*** Opening SUPPLIED MATERIAL ***

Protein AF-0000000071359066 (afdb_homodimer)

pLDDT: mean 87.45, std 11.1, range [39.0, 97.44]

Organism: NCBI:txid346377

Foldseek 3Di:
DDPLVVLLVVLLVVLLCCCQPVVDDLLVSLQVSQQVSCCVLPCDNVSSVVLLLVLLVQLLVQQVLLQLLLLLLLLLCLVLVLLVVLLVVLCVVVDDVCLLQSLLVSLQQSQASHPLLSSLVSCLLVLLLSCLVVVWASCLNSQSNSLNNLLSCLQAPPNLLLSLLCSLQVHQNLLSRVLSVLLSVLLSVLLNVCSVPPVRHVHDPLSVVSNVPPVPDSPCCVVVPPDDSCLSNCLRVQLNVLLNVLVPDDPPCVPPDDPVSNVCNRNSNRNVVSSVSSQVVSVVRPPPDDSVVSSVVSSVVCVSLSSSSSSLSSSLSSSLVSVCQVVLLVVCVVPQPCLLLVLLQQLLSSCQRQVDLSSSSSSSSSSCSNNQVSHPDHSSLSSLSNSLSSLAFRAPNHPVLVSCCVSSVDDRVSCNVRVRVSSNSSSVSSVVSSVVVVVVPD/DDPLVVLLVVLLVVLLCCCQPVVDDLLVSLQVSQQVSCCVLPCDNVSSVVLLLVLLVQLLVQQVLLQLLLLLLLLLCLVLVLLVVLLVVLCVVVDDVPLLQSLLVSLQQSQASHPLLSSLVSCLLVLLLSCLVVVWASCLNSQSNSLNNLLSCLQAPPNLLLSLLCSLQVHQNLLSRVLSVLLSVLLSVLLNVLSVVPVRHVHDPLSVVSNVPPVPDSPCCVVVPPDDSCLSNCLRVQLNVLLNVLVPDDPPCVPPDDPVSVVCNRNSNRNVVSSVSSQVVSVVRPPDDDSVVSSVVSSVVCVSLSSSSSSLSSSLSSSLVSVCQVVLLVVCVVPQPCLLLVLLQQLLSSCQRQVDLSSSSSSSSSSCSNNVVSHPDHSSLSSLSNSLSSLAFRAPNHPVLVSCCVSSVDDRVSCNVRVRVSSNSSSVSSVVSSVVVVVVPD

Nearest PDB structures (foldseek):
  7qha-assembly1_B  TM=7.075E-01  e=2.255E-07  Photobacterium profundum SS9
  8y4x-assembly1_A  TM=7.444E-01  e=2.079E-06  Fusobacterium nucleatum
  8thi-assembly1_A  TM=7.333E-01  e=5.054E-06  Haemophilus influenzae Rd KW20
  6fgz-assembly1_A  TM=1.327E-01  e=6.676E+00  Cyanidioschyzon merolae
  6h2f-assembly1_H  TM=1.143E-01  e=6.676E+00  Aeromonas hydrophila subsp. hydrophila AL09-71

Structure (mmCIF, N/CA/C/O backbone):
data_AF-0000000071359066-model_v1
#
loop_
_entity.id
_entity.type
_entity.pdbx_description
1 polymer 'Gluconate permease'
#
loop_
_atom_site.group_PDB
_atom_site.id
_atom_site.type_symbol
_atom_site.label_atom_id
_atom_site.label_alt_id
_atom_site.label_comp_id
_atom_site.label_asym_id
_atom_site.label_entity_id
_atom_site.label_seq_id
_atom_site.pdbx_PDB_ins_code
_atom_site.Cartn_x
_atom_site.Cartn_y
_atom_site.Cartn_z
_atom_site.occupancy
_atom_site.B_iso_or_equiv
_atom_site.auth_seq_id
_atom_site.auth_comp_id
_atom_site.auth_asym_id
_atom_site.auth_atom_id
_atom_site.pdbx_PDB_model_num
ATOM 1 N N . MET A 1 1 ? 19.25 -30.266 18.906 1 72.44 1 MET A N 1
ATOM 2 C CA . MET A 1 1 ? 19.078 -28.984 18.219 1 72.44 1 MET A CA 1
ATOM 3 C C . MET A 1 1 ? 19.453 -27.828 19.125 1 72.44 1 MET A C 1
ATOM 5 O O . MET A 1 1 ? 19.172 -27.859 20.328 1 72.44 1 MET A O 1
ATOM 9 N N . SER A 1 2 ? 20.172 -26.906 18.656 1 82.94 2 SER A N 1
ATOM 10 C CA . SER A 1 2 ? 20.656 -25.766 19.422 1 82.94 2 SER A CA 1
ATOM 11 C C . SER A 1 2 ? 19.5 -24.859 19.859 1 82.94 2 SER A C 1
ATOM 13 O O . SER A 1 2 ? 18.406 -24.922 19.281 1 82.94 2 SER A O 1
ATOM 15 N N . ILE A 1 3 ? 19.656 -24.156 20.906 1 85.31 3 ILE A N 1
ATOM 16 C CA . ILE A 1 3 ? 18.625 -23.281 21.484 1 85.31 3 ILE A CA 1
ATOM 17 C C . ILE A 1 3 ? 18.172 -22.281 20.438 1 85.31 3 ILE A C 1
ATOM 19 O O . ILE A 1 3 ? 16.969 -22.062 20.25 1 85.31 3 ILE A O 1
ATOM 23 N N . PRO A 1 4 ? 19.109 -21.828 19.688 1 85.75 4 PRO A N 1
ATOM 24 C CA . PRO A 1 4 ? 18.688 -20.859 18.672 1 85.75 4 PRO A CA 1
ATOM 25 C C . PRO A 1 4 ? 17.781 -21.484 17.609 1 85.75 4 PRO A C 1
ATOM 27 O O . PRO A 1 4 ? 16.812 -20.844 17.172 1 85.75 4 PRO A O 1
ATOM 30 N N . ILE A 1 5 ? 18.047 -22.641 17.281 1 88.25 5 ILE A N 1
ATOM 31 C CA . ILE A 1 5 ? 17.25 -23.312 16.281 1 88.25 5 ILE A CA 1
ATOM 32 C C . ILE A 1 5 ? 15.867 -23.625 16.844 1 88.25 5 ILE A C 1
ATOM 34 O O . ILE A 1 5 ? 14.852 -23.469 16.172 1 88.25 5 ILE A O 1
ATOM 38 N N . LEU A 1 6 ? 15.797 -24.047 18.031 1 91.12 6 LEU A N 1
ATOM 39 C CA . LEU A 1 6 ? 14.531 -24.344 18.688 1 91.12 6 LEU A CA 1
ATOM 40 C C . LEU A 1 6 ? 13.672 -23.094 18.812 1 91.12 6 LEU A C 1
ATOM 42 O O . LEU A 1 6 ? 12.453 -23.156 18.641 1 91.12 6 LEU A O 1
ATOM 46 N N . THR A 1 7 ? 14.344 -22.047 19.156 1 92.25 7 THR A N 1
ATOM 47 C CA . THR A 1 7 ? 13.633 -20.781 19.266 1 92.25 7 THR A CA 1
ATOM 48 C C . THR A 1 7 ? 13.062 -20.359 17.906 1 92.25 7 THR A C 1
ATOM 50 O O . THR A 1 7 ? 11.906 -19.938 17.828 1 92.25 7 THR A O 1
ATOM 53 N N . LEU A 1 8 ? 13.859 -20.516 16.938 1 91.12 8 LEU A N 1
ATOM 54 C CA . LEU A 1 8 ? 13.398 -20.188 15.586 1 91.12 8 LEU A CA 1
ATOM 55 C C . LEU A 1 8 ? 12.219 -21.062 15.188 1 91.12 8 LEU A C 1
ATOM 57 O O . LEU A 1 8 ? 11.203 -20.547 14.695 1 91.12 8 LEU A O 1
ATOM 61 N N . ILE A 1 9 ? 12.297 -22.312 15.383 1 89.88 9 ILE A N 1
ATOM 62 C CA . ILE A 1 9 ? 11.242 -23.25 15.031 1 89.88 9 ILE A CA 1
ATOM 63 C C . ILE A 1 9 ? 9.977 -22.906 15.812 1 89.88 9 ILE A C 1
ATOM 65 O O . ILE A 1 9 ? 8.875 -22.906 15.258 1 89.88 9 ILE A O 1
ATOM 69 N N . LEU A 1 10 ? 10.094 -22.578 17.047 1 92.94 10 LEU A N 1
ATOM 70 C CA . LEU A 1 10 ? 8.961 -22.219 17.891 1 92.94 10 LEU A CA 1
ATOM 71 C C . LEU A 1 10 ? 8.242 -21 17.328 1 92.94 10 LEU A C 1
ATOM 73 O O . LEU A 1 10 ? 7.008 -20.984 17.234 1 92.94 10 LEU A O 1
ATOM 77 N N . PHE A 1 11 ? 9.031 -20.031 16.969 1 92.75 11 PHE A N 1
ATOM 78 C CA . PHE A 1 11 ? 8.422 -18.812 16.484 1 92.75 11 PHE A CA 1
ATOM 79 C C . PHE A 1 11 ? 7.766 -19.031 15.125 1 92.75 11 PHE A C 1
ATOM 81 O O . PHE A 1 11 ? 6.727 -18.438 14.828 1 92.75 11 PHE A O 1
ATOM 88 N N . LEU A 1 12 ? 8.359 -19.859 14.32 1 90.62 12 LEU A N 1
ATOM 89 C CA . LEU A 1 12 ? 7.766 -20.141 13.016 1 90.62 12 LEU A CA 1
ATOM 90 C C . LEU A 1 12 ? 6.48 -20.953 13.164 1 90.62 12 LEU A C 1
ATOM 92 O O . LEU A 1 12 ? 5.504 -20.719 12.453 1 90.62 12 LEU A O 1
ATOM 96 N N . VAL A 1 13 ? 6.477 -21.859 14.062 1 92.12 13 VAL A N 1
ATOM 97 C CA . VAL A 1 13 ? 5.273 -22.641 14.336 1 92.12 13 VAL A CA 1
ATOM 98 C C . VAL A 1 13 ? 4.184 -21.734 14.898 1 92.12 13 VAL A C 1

*** Closing SUPPLIED MATERIAL ***

■ **TASK TO CARRY OUT**:
Retype the entries above exactly, but only from the line containing "ATOM 3 C C ." through the line containing "ATOM 62 C CA", both included.

■ **TASK SOLUTION**:
ATOM 3 C C . MET A 1 1 ? 19.453 -27.828 19.125 1 72.44 1 MET A C 1
ATOM 5 O O . MET A 1 1 ? 19.172 -27.859 20.328 1 72.44 1 MET A O 1
ATOM 9 N N . SER A 1 2 ? 20.172 -26.906 18.656 1 82.94 2 SER A N 1
ATOM 10 C CA . SER A 1 2 ? 20.656 -25.766 19.422 1 82.94 2 SER A CA 1
ATOM 11 C C . SER A 1 2 ? 19.5 -24.859 19.859 1 82.94 2 SER A C 1
ATOM 13 O O . SER A 1 2 ? 18.406 -24.922 19.281 1 82.94 2 SER A O 1
ATOM 15 N N . ILE A 1 3 ? 19.656 -24.156 20.906 1 85.31 3 ILE A N 1
ATOM 16 C CA . ILE A 1 3 ? 18.625 -23.281 21.484 1 85.31 3 ILE A CA 1
ATOM 17 C C . ILE A 1 3 ? 18.172 -22.281 20.438 1 85.31 3 ILE A C 1
ATOM 19 O O . ILE A 1 3 ? 16.969 -22.062 20.25 1 85.31 3 ILE A O 1
ATOM 23 N N . PRO A 1 4 ? 19.109 -21.828 19.688 1 85.75 4 PRO A N 1
ATOM 24 C CA . PRO A 1 4 ? 18.688 -20.859 18.672 1 85.75 4 PRO A CA 1
ATOM 25 C C . PRO A 1 4 ? 17.781 -21.484 17.609 1 85.75 4 PRO A C 1
ATOM 27 O O . PRO A 1 4 ? 16.812 -20.844 17.172 1 85.75 4 PRO A O 1
ATOM 30 N N . ILE A 1 5 ? 18.047 -22.641 17.281 1 88.25 5 ILE A N 1
ATOM 31 C CA . ILE A 1 5 ? 17.25 -23.312 16.281 1 88.25 5 ILE A CA 1
ATOM 32 C C . ILE A 1 5 ? 15.867 -23.625 16.844 1 88.25 5 ILE A C 1
ATOM 34 O O . ILE A 1 5 ? 14.852 -23.469 16.172 1 88.25 5 ILE A O 1
ATOM 38 N N . LEU A 1 6 ? 15.797 -24.047 18.031 1 91.12 6 LEU A N 1
ATOM 39 C CA . LEU A 1 6 ? 14.531 -24.344 18.688 1 91.12 6 LEU A CA 1
ATOM 40 C C . LEU A 1 6 ? 13.672 -23.094 18.812 1 91.12 6 LEU A C 1
ATOM 42 O O . LEU A 1 6 ? 12.453 -23.156 18.641 1 91.12 6 LEU A O 1
ATOM 46 N N . THR A 1 7 ? 14.344 -22.047 19.156 1 92.25 7 THR A N 1
ATOM 47 C CA . THR A 1 7 ? 13.633 -20.781 19.266 1 92.25 7 THR A CA 1
ATOM 48 C C . THR A 1 7 ? 13.062 -20.359 17.906 1 92.25 7 THR A C 1
ATOM 50 O O . THR A 1 7 ? 11.906 -19.938 17.828 1 92.25 7 THR A O 1
ATOM 53 N N . LEU A 1 8 ? 13.859 -20.516 16.938 1 91.12 8 LEU A N 1
ATOM 54 C CA . LEU A 1 8 ? 13.398 -20.188 15.586 1 91.12 8 LEU A CA 1
ATOM 55 C C . LEU A 1 8 ? 12.219 -21.062 15.188 1 91.12 8 LEU A C 1
ATOM 57 O O . LEU A 1 8 ? 11.203 -20.547 14.695 1 91.12 8 LEU A O 1
ATOM 61 N N . ILE A 1 9 ? 12.297 -22.312 15.383 1 89.88 9 ILE A N 1
ATOM 62 C CA . ILE A 1 9 ? 11.242 -23.25 15.031 1 89.88 9 ILE A CA 1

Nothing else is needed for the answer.